Dans son regard, il n’y avait pas de reproche. Juste la continuité. Comme si le temps n’était qu’un vêtement que l’on enfile ou que l’on oublie.
Je me souviens d’un soir, il y a quelques jours, peut-être une éternité. Il pleuvait à peine, une pluie fine, douce, qui ne mouille pas vraiment, mais lave l’intérieur. J’ai levé la tête. J’ai fermé les yeux. Et j’ai pensé :
Je suis vivant.
Pas comme une évidence.
Comme une redécouverte.
Dans ce village, il n’y a pas de réseau. Ni Wi-Fi, ni 5G, ni promesses vides. Il y a le vent, la mer au loin, les feuilles qui frémissent, les enfants qui crient dans la lumière. Il y a les voix anciennes dans les murs, et les silences dans les gestes. Il y a surtout cette lenteur, qui guérit.
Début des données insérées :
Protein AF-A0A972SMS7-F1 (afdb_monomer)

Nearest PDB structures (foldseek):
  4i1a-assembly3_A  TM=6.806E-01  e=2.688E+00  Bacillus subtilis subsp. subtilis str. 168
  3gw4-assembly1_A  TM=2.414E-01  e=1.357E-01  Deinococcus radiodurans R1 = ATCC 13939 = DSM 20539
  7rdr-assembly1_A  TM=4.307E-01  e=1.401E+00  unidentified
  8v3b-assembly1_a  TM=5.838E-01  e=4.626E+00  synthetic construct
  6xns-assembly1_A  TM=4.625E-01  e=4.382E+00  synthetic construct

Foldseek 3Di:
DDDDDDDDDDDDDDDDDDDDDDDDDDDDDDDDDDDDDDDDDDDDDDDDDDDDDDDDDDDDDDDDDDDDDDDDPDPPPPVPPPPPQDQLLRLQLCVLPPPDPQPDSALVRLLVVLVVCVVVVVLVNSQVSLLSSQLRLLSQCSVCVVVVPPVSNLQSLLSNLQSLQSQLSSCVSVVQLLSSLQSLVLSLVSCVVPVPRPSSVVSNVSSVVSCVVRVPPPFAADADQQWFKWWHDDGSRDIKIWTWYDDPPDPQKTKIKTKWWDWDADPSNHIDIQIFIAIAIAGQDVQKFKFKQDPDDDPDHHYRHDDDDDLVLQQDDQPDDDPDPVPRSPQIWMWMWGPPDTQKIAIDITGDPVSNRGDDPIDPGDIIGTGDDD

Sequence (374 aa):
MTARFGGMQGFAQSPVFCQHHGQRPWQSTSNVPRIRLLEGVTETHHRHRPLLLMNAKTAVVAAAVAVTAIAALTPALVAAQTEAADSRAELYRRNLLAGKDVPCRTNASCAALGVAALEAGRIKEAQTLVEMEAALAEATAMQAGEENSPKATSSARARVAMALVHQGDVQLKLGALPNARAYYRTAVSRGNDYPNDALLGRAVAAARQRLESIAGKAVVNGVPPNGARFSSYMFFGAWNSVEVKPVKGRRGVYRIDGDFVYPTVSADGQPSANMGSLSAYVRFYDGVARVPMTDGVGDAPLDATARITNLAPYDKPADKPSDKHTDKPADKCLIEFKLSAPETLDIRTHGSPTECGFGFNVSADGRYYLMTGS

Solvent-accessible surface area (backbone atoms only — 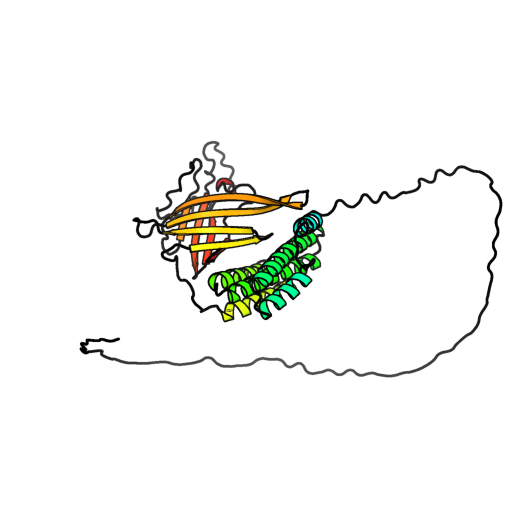not comparable to full-atom values): 22360 Å² total; per-residue (Å²): 134,88,82,91,90,84,88,86,87,81,89,85,85,84,83,92,84,83,90,83,86,82,89,84,86,91,77,88,82,88,88,81,87,85,83,79,84,85,88,80,88,82,82,88,87,84,89,83,87,83,93,84,86,87,91,82,85,88,85,90,79,91,83,88,89,81,92,77,89,78,93,72,92,69,80,77,78,70,72,72,74,67,73,72,74,75,50,48,29,58,36,28,48,50,56,68,51,56,94,52,97,56,104,48,91,45,36,69,53,13,44,54,51,13,52,52,27,44,75,71,65,37,52,71,59,14,46,56,27,28,53,50,14,32,44,42,16,38,30,43,34,47,40,18,56,76,68,69,34,71,69,46,35,41,53,17,52,17,41,37,26,38,26,29,32,51,48,13,53,48,28,46,76,71,65,35,52,48,38,15,43,33,27,15,51,53,20,36,52,58,36,72,83,43,78,84,38,70,59,30,48,53,28,23,51,52,14,48,56,56,35,63,78,47,63,82,54,86,68,54,73,72,75,47,91,90,27,42,36,29,39,29,80,70,53,78,87,42,60,26,38,38,37,41,32,65,38,88,96,40,88,78,32,30,38,38,44,33,42,26,56,27,69,46,66,43,92,83,14,45,84,45,64,37,62,22,72,46,46,30,34,29,30,65,58,97,44,34,27,53,38,73,47,66,96,84,70,65,100,62,61,42,85,24,59,66,88,80,82,80,56,72,80,25,70,62,75,89,83,63,88,56,97,41,98,85,55,66,73,72,71,32,16,32,44,36,42,28,58,77,48,70,44,30,39,37,32,43,73,36,41,39,71,80,52,54,66,22,52,76,85,27,62,78,59,47,68,20,23,33,43,65,88,133

Organism: NCBI:txid2675747

Secondary structure (DSSP, 8-state):
-----------------------------------------------------------------------------------PPPPHHHHHHHHHHTT---S--SHHHHHHHHHHHHHTT-HHHHHHHHHHHHHHHHHHHHHHHHTT-HHHHHHHHHHHHHHHHHHHHHHHHTT-HHHHHHHHHHHHHHHHH-TT-HHHHHHHHHHHHHHHTTTTSSPPPS--TT-EEEEEE-STT-EEEEEEEEPTTSTT-EEEEEEEEEEEE-TTS-EEEEEEEEEEEE--BTTEEEEEE-TT--SSPEEE-S-----TTT---TTS--SSTT------EEEEEEEEETTEEEEEEEE-GGGG---TT----EEEEEE---

Structure (mmCIF, N/CA/C/O backbone):
data_AF-A0A972SMS7-F1
#
_entry.id   AF-A0A972SMS7-F1
#
loop_
_atom_site.group_PDB
_atom_site.id
_atom_site.type_symbol
_atom_site.label_atom_id
_atom_site.label_alt_id
_atom_site.label_comp_id
_atom_site.label_asym_id
_atom_site.label_entity_id
_atom_site.label_seq_id
_atom_site.pdbx_PDB_ins_code
_atom_site.Cartn_x
_atom_site.Cartn_y
_atom_site.Cartn_z
_atom_site.occupancy
_atom_site.B_iso_or_equiv
_atom_site.auth_seq_id
_atom_site.auth_comp_id
_atom_site.auth_asym_id
_atom_site.auth_atom_id
_atom_site.pdbx_PDB_model_num
ATOM 1 N N . MET A 1 1 ? 27.467 -18.242 41.392 1.00 33.97 1 MET A N 1
ATOM 2 C CA . MET A 1 1 ? 27.227 -18.342 42.847 1.00 33.97 1 MET A CA 1
ATOM 3 C C . MET A 1 1 ? 25.743 -18.039 43.073 1.00 33.97 1 MET A C 1
ATOM 5 O O . MET A 1 1 ? 25.357 -16.919 42.779 1.00 33.97 1 MET A O 1
ATOM 9 N N . THR A 1 2 ? 24.842 -19.040 43.058 1.00 30.80 2 THR A N 1
ATOM 10 C CA . THR A 1 2 ? 24.226 -19.749 44.228 1.00 30.80 2 THR A CA 1
ATOM 11 C C . THR A 1 2 ? 23.579 -18.784 45.238 1.00 30.80 2 THR A C 1
ATOM 13 O O . THR A 1 2 ? 24.259 -17.867 45.666 1.00 30.80 2 THR A O 1
ATOM 16 N N . ALA A 1 3 ? 22.302 -18.873 45.655 1.00 29.55 3 ALA A N 1
ATOM 17 C CA . ALA A 1 3 ? 21.352 -19.987 45.888 1.00 29.55 3 ALA A CA 1
ATOM 18 C C . ALA A 1 3 ? 19.870 -19.508 45.692 1.00 29.55 3 ALA A C 1
ATOM 20 O O . ALA A 1 3 ? 19.641 -18.306 45.750 1.00 29.55 3 ALA A O 1
ATOM 21 N N . ARG A 1 4 ? 18.856 -20.297 45.251 1.00 28.23 4 ARG A N 1
ATOM 22 C CA . ARG A 1 4 ? 17.995 -21.335 45.925 1.00 28.23 4 ARG A CA 1
ATOM 23 C C . ARG A 1 4 ? 17.501 -20.917 47.328 1.00 28.23 4 ARG A C 1
ATOM 25 O O . ARG A 1 4 ? 18.332 -20.491 48.111 1.00 28.23 4 ARG A O 1
ATOM 32 N N . PHE A 1 5 ? 16.221 -20.960 47.735 1.00 28.42 5 PHE A N 1
ATOM 33 C CA . PHE A 1 5 ? 15.090 -21.935 47.716 1.00 28.42 5 PHE A CA 1
ATOM 34 C C . PHE A 1 5 ? 13.743 -21.149 47.746 1.00 28.42 5 PHE A C 1
ATOM 36 O O . PHE A 1 5 ? 13.794 -19.952 47.989 1.00 28.42 5 PHE A O 1
ATOM 43 N N . GLY A 1 6 ? 12.501 -21.631 47.571 1.00 25.34 6 GLY A N 1
ATOM 44 C CA . GLY A 1 6 ? 11.774 -22.916 47.447 1.00 25.34 6 GLY A CA 1
ATOM 45 C C . GLY A 1 6 ? 10.313 -22.544 47.040 1.00 25.34 6 GLY A C 1
ATOM 46 O O . GLY A 1 6 ? 9.963 -21.373 47.081 1.00 25.34 6 GLY A O 1
ATOM 47 N N . GLY A 1 7 ? 9.399 -23.373 46.534 1.00 24.80 7 GLY A N 1
ATOM 48 C CA . GLY A 1 7 ? 9.107 -24.777 46.786 1.00 24.80 7 GLY A CA 1
ATOM 49 C C . GLY A 1 7 ? 7.782 -24.896 47.558 1.00 24.80 7 GLY A C 1
ATOM 50 O O . GLY A 1 7 ? 7.825 -24.918 48.779 1.00 24.80 7 GLY A O 1
ATOM 51 N N . MET A 1 8 ? 6.629 -24.999 46.876 1.00 25.92 8 MET A N 1
ATOM 52 C CA . MET A 1 8 ? 5.454 -25.713 47.408 1.00 25.92 8 MET A CA 1
ATOM 53 C C . MET A 1 8 ? 4.473 -26.140 46.301 1.00 25.92 8 MET A C 1
ATOM 55 O O . MET A 1 8 ? 4.057 -25.347 45.460 1.00 25.92 8 MET A O 1
ATOM 59 N N . GLN A 1 9 ? 4.173 -27.439 46.316 1.00 28.17 9 GLN A N 1
ATOM 60 C CA . GLN A 1 9 ? 3.218 -28.188 45.498 1.00 28.17 9 GLN A CA 1
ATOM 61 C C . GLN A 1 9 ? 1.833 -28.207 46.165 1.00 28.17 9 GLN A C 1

Je n’ai pas écrit pendant plusieurs jours. Je n’en avais pas besoin. L’écriture était dans la marche, dans le sable entre les orteils, dans les regards croisés, les rires mangés de soleil. Elle était dans ce silence profond qui vient quand le monde vous laisse tranquille.
Je ne sais pas ce que je cherche, et je crois que je ne veux plus savoir. Ce mot — "chercher" — semble bruyant, aujourd’hui. J’ai longtemps cru qu’il fallait avancer, découvrir, posséder. Mais ce que j’ai trouvé ici, c’est l’inverse du mouvement.
C’est une lente dérive. Une façon d’être présent. Une sorte de prière sans dieu.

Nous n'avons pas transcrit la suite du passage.